Конечно, если снять рубашку, то ласковый степной ветерок охладит тело и будет легче переносить этот неимоверный зной. Но за поясом, с внутренней стороны брюк, у меня торчал пистолет, и я ограничился тем, что расстегнул еще пару пуговиц, посмотрел, как крупные капли пота скатываются с живота на вороненую сталь, и, представив, как надо будет чистить оружие, чтобы не появилась ржавчина, еще, уже в который раз, выругал «ПМ» за громоздкость и неудобство в носке.
Озеро можно было обходить с любой стороны, я пошел слева, и если бы у меня спросили, я вряд ли смог бы ответить, почему выбрал этот путь.

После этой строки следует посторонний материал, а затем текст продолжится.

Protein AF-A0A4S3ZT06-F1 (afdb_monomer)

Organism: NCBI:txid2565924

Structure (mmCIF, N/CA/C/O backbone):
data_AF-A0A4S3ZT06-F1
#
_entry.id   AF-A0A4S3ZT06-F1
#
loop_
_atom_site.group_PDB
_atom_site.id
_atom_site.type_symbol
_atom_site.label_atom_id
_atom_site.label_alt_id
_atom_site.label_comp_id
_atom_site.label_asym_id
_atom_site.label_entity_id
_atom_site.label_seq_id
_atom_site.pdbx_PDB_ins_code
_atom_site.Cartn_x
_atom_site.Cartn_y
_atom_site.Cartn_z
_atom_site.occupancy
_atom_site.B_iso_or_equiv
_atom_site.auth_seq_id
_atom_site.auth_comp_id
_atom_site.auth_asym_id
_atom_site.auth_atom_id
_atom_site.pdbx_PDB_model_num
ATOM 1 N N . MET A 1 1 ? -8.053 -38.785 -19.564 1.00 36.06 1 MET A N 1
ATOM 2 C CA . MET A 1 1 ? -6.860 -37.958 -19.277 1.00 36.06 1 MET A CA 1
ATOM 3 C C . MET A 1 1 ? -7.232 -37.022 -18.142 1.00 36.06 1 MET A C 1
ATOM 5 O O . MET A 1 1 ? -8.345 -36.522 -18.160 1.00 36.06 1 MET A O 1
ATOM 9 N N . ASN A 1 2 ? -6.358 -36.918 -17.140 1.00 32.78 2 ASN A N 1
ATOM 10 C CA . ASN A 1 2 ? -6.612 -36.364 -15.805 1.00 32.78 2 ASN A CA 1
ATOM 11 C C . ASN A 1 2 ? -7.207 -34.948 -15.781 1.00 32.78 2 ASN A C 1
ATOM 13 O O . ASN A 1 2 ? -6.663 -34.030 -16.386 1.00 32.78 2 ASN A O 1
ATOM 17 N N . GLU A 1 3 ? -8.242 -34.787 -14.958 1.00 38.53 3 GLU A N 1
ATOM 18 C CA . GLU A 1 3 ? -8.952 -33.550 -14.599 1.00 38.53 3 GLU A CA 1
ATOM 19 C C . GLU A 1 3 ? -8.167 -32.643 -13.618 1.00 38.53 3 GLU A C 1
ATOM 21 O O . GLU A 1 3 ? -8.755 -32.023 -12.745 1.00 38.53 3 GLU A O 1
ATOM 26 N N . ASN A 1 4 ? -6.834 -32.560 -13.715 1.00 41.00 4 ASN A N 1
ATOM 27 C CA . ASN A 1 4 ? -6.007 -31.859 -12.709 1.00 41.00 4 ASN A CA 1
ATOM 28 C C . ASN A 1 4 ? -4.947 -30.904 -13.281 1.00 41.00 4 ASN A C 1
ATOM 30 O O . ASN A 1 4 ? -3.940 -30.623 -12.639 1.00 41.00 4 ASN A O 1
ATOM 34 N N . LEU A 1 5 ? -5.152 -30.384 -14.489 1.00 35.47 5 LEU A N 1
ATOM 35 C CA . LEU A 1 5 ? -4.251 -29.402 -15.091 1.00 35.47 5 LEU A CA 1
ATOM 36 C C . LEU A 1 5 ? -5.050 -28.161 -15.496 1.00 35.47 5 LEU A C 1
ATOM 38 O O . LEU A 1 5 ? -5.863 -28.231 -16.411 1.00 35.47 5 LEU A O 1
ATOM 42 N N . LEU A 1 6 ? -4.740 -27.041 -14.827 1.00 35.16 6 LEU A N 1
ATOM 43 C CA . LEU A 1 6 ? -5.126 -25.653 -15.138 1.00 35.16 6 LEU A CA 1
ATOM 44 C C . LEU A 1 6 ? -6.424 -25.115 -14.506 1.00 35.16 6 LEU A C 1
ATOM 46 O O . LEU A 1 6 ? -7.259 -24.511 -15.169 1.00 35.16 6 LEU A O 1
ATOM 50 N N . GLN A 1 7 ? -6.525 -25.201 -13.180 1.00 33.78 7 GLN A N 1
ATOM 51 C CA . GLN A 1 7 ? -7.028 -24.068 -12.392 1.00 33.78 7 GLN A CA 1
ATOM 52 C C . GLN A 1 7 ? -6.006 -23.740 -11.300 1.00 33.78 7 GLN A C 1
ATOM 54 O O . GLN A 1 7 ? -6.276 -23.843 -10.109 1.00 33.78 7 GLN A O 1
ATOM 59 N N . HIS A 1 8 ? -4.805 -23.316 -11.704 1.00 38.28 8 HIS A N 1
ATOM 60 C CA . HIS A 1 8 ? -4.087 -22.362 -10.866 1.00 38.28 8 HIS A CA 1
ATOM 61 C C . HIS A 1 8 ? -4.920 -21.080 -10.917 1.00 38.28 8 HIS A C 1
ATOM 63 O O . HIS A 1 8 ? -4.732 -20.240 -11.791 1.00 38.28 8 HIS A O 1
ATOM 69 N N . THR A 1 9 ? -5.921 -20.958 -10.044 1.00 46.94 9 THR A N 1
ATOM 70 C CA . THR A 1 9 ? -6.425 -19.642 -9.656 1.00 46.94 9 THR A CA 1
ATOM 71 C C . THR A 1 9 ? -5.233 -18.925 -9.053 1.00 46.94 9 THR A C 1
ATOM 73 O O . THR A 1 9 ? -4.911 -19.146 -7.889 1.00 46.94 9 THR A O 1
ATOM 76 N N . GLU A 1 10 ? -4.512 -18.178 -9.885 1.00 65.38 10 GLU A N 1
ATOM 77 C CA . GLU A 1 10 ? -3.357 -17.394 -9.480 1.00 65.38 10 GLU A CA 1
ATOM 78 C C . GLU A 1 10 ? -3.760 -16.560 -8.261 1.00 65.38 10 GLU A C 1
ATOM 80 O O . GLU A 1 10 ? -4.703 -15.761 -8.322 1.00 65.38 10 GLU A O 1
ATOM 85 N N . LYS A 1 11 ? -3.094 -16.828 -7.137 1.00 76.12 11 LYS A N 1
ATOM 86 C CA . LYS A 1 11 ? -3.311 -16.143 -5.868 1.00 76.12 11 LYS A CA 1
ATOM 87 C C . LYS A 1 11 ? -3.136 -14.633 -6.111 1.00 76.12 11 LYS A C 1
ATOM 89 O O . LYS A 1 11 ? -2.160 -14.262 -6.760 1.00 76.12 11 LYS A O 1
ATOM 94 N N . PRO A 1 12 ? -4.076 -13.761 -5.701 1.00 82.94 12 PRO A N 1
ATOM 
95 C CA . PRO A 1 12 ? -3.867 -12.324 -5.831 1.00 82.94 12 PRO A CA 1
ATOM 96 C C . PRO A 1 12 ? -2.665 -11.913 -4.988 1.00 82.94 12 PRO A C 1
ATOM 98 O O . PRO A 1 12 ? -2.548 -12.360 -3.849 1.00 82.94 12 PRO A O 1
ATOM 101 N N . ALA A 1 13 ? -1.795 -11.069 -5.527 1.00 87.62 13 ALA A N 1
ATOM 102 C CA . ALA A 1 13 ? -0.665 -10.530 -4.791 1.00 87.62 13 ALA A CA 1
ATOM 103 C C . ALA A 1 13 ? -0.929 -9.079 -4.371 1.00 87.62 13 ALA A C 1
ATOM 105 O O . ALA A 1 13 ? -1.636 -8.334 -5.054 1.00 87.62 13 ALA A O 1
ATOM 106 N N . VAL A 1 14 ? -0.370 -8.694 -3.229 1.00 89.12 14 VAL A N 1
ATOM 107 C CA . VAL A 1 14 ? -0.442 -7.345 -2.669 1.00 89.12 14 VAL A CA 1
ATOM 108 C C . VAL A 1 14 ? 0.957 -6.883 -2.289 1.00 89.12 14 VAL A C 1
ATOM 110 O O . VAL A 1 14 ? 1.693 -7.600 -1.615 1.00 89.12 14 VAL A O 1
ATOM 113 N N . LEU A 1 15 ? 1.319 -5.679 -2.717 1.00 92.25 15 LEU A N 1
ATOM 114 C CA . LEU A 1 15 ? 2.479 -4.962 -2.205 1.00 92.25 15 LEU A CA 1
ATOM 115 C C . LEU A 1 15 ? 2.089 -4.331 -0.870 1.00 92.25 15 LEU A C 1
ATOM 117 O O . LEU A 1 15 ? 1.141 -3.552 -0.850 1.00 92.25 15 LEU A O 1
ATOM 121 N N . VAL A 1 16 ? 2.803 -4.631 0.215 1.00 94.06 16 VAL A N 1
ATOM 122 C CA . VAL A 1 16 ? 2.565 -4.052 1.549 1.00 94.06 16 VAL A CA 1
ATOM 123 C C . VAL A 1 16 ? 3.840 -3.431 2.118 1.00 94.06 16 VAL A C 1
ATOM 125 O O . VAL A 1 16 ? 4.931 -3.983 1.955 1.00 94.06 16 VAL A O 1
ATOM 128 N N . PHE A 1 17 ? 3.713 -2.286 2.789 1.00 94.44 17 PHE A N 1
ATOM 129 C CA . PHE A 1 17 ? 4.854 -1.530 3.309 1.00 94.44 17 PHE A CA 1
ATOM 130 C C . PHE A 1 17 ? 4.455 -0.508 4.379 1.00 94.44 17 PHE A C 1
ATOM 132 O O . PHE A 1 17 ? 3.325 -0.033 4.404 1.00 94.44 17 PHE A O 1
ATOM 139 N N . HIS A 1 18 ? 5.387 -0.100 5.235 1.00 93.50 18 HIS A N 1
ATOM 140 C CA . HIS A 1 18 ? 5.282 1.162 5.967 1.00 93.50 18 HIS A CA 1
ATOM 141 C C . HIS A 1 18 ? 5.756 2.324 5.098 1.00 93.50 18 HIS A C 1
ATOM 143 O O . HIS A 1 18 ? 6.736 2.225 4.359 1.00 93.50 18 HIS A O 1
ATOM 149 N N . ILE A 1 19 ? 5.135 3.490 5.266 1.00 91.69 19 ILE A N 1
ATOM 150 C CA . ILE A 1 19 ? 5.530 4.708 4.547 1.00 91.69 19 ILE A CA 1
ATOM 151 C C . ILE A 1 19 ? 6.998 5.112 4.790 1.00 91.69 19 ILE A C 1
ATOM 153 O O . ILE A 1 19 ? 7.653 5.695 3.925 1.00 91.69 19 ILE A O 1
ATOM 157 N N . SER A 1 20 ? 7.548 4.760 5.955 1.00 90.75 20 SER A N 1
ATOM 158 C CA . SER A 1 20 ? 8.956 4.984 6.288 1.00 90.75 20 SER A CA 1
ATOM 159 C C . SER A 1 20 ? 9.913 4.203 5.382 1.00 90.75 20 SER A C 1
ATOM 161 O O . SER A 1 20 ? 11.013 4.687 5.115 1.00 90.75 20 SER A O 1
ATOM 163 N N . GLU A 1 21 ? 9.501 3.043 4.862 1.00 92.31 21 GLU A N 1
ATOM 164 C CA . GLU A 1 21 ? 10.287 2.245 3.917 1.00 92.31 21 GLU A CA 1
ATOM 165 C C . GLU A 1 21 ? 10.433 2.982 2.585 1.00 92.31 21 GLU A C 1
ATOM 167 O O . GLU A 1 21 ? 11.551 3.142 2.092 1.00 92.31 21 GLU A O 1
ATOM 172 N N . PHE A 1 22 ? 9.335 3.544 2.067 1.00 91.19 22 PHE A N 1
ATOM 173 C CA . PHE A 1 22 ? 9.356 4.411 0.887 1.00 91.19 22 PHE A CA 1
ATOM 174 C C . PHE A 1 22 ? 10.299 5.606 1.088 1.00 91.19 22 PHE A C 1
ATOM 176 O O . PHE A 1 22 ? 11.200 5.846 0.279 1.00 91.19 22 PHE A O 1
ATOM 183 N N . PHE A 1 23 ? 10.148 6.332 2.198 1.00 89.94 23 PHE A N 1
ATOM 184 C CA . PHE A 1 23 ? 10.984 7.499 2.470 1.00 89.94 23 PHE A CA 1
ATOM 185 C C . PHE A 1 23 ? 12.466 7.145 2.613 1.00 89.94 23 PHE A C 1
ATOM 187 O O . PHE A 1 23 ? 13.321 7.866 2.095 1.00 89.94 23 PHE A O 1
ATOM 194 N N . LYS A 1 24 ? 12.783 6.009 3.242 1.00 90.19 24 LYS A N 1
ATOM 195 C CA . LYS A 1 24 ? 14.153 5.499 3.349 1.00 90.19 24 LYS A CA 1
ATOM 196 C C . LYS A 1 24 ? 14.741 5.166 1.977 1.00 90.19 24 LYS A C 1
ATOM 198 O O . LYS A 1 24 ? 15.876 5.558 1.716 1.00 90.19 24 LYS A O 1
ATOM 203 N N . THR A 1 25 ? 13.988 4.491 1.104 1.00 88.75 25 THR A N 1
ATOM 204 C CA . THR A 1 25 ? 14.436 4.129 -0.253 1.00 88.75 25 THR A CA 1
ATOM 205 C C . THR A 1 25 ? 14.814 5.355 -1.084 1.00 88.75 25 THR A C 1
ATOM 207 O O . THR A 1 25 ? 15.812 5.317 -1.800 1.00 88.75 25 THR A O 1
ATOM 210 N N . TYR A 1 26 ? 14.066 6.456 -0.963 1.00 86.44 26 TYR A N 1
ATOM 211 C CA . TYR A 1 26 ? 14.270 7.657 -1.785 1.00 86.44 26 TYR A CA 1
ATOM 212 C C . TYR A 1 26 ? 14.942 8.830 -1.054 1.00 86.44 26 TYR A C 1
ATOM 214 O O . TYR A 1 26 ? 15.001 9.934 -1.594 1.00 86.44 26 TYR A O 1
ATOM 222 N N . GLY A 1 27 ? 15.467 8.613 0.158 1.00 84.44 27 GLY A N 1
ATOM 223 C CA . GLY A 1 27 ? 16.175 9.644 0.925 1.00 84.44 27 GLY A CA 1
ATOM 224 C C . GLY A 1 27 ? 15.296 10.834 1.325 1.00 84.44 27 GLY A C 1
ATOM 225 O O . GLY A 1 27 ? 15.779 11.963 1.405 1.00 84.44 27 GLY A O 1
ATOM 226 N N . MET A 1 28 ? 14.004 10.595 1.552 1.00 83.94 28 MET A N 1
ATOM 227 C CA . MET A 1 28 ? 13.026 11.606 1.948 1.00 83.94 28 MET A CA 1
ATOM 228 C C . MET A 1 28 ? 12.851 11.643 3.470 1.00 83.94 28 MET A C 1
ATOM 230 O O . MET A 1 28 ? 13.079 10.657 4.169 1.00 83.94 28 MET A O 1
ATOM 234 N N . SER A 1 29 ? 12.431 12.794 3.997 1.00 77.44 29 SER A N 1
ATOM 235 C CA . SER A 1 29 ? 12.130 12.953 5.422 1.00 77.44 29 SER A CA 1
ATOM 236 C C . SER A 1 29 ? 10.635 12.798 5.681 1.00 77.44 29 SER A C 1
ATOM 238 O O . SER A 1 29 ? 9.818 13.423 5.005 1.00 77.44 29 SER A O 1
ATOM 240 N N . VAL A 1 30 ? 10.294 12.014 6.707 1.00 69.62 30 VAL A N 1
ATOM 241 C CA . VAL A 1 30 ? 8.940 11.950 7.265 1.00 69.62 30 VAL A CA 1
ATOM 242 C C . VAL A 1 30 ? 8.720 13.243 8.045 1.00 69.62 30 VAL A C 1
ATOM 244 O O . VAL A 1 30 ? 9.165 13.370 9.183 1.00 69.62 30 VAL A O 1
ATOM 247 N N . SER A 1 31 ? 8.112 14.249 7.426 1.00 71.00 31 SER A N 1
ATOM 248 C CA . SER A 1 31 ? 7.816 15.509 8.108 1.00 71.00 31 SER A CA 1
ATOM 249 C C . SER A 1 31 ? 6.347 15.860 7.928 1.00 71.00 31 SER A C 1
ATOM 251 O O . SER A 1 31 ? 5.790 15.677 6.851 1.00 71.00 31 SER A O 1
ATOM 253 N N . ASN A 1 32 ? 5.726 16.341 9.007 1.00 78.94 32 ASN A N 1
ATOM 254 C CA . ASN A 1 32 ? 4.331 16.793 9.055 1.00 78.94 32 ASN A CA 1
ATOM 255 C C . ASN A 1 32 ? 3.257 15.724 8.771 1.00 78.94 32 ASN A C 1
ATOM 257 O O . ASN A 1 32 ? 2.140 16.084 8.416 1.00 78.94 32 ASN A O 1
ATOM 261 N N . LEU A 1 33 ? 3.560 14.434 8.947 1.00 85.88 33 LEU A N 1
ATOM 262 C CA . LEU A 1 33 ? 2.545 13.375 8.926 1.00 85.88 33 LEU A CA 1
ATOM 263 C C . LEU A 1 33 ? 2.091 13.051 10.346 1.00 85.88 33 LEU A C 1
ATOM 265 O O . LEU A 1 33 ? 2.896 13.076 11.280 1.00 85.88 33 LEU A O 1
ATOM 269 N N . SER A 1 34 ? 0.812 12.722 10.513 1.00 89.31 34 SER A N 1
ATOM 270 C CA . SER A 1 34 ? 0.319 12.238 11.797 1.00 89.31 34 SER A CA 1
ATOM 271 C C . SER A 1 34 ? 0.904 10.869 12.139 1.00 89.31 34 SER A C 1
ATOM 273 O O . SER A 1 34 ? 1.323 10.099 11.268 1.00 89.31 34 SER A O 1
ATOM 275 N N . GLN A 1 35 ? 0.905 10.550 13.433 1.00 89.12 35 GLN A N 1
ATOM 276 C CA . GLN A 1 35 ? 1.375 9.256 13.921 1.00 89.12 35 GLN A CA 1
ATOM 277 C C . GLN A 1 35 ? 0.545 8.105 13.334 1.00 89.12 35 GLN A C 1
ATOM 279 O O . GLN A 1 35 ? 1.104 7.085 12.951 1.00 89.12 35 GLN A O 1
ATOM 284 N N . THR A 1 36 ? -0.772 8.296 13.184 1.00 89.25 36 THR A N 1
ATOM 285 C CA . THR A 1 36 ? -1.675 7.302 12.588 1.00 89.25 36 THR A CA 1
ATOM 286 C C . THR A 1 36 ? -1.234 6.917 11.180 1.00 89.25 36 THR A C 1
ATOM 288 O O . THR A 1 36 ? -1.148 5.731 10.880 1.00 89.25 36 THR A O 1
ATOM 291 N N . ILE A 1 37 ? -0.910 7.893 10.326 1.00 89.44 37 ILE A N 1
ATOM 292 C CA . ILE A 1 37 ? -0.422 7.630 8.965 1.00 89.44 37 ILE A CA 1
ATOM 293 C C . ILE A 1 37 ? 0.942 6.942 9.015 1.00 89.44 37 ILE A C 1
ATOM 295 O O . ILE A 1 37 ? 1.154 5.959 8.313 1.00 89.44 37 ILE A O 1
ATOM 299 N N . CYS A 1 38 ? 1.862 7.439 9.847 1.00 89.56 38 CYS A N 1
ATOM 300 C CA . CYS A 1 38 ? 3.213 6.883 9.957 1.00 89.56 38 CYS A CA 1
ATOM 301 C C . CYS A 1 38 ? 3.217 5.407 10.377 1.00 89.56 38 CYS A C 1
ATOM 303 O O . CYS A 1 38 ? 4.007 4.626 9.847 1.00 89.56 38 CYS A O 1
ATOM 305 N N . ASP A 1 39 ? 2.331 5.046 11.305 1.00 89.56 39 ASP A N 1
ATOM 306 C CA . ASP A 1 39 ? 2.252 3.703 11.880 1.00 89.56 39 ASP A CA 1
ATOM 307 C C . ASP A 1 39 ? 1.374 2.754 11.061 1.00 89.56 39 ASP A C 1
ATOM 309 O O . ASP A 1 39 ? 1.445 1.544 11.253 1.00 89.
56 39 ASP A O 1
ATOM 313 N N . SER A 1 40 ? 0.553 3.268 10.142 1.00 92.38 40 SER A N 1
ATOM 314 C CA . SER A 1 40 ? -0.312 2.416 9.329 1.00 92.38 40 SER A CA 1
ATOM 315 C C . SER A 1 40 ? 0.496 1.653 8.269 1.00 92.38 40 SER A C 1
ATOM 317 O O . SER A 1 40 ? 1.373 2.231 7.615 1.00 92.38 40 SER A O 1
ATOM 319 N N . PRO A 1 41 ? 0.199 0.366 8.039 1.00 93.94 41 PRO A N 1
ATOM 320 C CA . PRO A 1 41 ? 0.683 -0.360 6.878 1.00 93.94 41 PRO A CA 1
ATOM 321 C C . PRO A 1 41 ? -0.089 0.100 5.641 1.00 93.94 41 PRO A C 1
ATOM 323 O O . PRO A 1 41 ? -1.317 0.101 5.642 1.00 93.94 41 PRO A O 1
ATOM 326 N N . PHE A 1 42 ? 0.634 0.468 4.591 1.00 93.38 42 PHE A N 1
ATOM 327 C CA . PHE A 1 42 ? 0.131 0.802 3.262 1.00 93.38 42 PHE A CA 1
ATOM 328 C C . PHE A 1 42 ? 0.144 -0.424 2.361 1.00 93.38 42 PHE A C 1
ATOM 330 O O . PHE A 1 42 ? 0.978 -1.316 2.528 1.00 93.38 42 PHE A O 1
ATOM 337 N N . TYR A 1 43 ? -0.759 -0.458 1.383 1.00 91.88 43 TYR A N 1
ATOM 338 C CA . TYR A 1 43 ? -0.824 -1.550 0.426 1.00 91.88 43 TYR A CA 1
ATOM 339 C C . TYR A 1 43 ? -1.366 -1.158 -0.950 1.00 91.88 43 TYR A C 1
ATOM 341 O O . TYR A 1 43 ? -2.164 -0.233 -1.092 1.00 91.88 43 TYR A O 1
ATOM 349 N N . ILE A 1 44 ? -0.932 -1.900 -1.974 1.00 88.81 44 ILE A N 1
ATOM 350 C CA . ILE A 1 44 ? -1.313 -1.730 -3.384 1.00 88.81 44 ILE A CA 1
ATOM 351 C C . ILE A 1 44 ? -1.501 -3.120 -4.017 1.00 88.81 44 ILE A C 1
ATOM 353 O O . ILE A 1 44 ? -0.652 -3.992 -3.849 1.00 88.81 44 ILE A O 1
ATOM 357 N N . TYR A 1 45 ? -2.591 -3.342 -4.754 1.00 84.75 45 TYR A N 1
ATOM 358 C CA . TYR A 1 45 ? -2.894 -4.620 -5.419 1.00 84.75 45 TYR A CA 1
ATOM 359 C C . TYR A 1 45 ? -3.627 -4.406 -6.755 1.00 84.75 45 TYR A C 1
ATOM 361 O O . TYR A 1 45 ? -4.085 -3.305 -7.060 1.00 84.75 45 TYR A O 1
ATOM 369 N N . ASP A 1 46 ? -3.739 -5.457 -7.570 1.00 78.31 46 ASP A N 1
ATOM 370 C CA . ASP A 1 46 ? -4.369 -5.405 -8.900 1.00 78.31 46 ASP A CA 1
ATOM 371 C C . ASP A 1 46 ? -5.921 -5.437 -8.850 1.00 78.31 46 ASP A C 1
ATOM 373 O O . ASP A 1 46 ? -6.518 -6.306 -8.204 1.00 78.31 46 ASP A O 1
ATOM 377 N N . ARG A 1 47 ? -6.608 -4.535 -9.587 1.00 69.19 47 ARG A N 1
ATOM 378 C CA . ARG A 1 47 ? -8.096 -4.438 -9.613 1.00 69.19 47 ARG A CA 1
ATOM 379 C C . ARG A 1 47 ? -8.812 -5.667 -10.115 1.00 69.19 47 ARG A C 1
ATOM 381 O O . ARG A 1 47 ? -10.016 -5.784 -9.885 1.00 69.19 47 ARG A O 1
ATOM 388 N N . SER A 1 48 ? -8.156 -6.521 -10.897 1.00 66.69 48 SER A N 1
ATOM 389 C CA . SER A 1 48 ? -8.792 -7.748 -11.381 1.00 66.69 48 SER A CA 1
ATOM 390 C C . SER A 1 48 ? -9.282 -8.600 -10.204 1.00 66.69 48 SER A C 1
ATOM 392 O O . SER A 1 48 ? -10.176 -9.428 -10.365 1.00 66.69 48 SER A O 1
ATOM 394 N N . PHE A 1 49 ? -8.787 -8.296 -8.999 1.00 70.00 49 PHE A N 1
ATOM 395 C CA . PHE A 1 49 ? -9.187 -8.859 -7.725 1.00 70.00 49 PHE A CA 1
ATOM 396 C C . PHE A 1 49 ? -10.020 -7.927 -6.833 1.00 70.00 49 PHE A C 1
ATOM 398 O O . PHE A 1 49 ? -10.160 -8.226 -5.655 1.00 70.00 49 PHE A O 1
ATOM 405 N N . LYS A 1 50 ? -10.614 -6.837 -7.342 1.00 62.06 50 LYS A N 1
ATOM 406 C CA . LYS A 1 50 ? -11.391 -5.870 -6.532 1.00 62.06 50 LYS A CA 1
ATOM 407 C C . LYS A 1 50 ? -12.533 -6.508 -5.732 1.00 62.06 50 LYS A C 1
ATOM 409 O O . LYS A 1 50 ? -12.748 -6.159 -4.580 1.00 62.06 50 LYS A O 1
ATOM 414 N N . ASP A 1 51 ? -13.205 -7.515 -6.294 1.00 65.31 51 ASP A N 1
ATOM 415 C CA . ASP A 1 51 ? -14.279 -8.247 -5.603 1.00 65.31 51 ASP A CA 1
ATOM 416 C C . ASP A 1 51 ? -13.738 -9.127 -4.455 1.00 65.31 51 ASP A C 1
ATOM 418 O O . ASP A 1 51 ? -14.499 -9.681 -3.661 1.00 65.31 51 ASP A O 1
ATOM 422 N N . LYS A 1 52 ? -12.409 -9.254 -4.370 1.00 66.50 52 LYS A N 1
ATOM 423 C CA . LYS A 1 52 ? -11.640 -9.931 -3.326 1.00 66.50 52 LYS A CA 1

Но когда я обогнул крохотный заливчик и вышел на маленькую уютную лужайку, поросшую короткой и густой, словно декоративной, травой, то понял, что запрятанные в подсознании воспоминания направили мои ноги в эту сторону, хотя мозг, занятый другими мыслями, и не отдавал себе отчета.
Приятные воспоминания сохраняются долго, иногда на всю жизнь. Два года назад на этой лужайке я целовался с девушкой и чувствовал себя счастливым. Она нравилась мне настолько, что я прощал ей опоздания, терпеливо сносил, когда она вообще не приходила на свидание, и я, вопреки своему правилу не ждать больше пятнадцати минут, как мальчишка, торчал целый час в условленном месте…
Товарищи не находили в ней ничего особенного, да и я понимал, что она не красавица, и все равно для меня она была самой привлекательной и желанной.
Притягательной силой обладали ее походка, взгляд, жесты, манера улыбаться и разговаривать, а недостатки я не то чтобы не замечал — профессиональный навык не позволяет упускать какие-нибудь детали, — просто я ухитрялся не обращать на них внимания. Я даже мирился с ее привычкой надевать капроновые «следы» под открытые босоножки, хотя в любой другой женщине это расценивалось мной как небрежность, отсутствие вкуса и даже неряшливость, что исключало возникновение к ней интереса или, тем более, расположенности.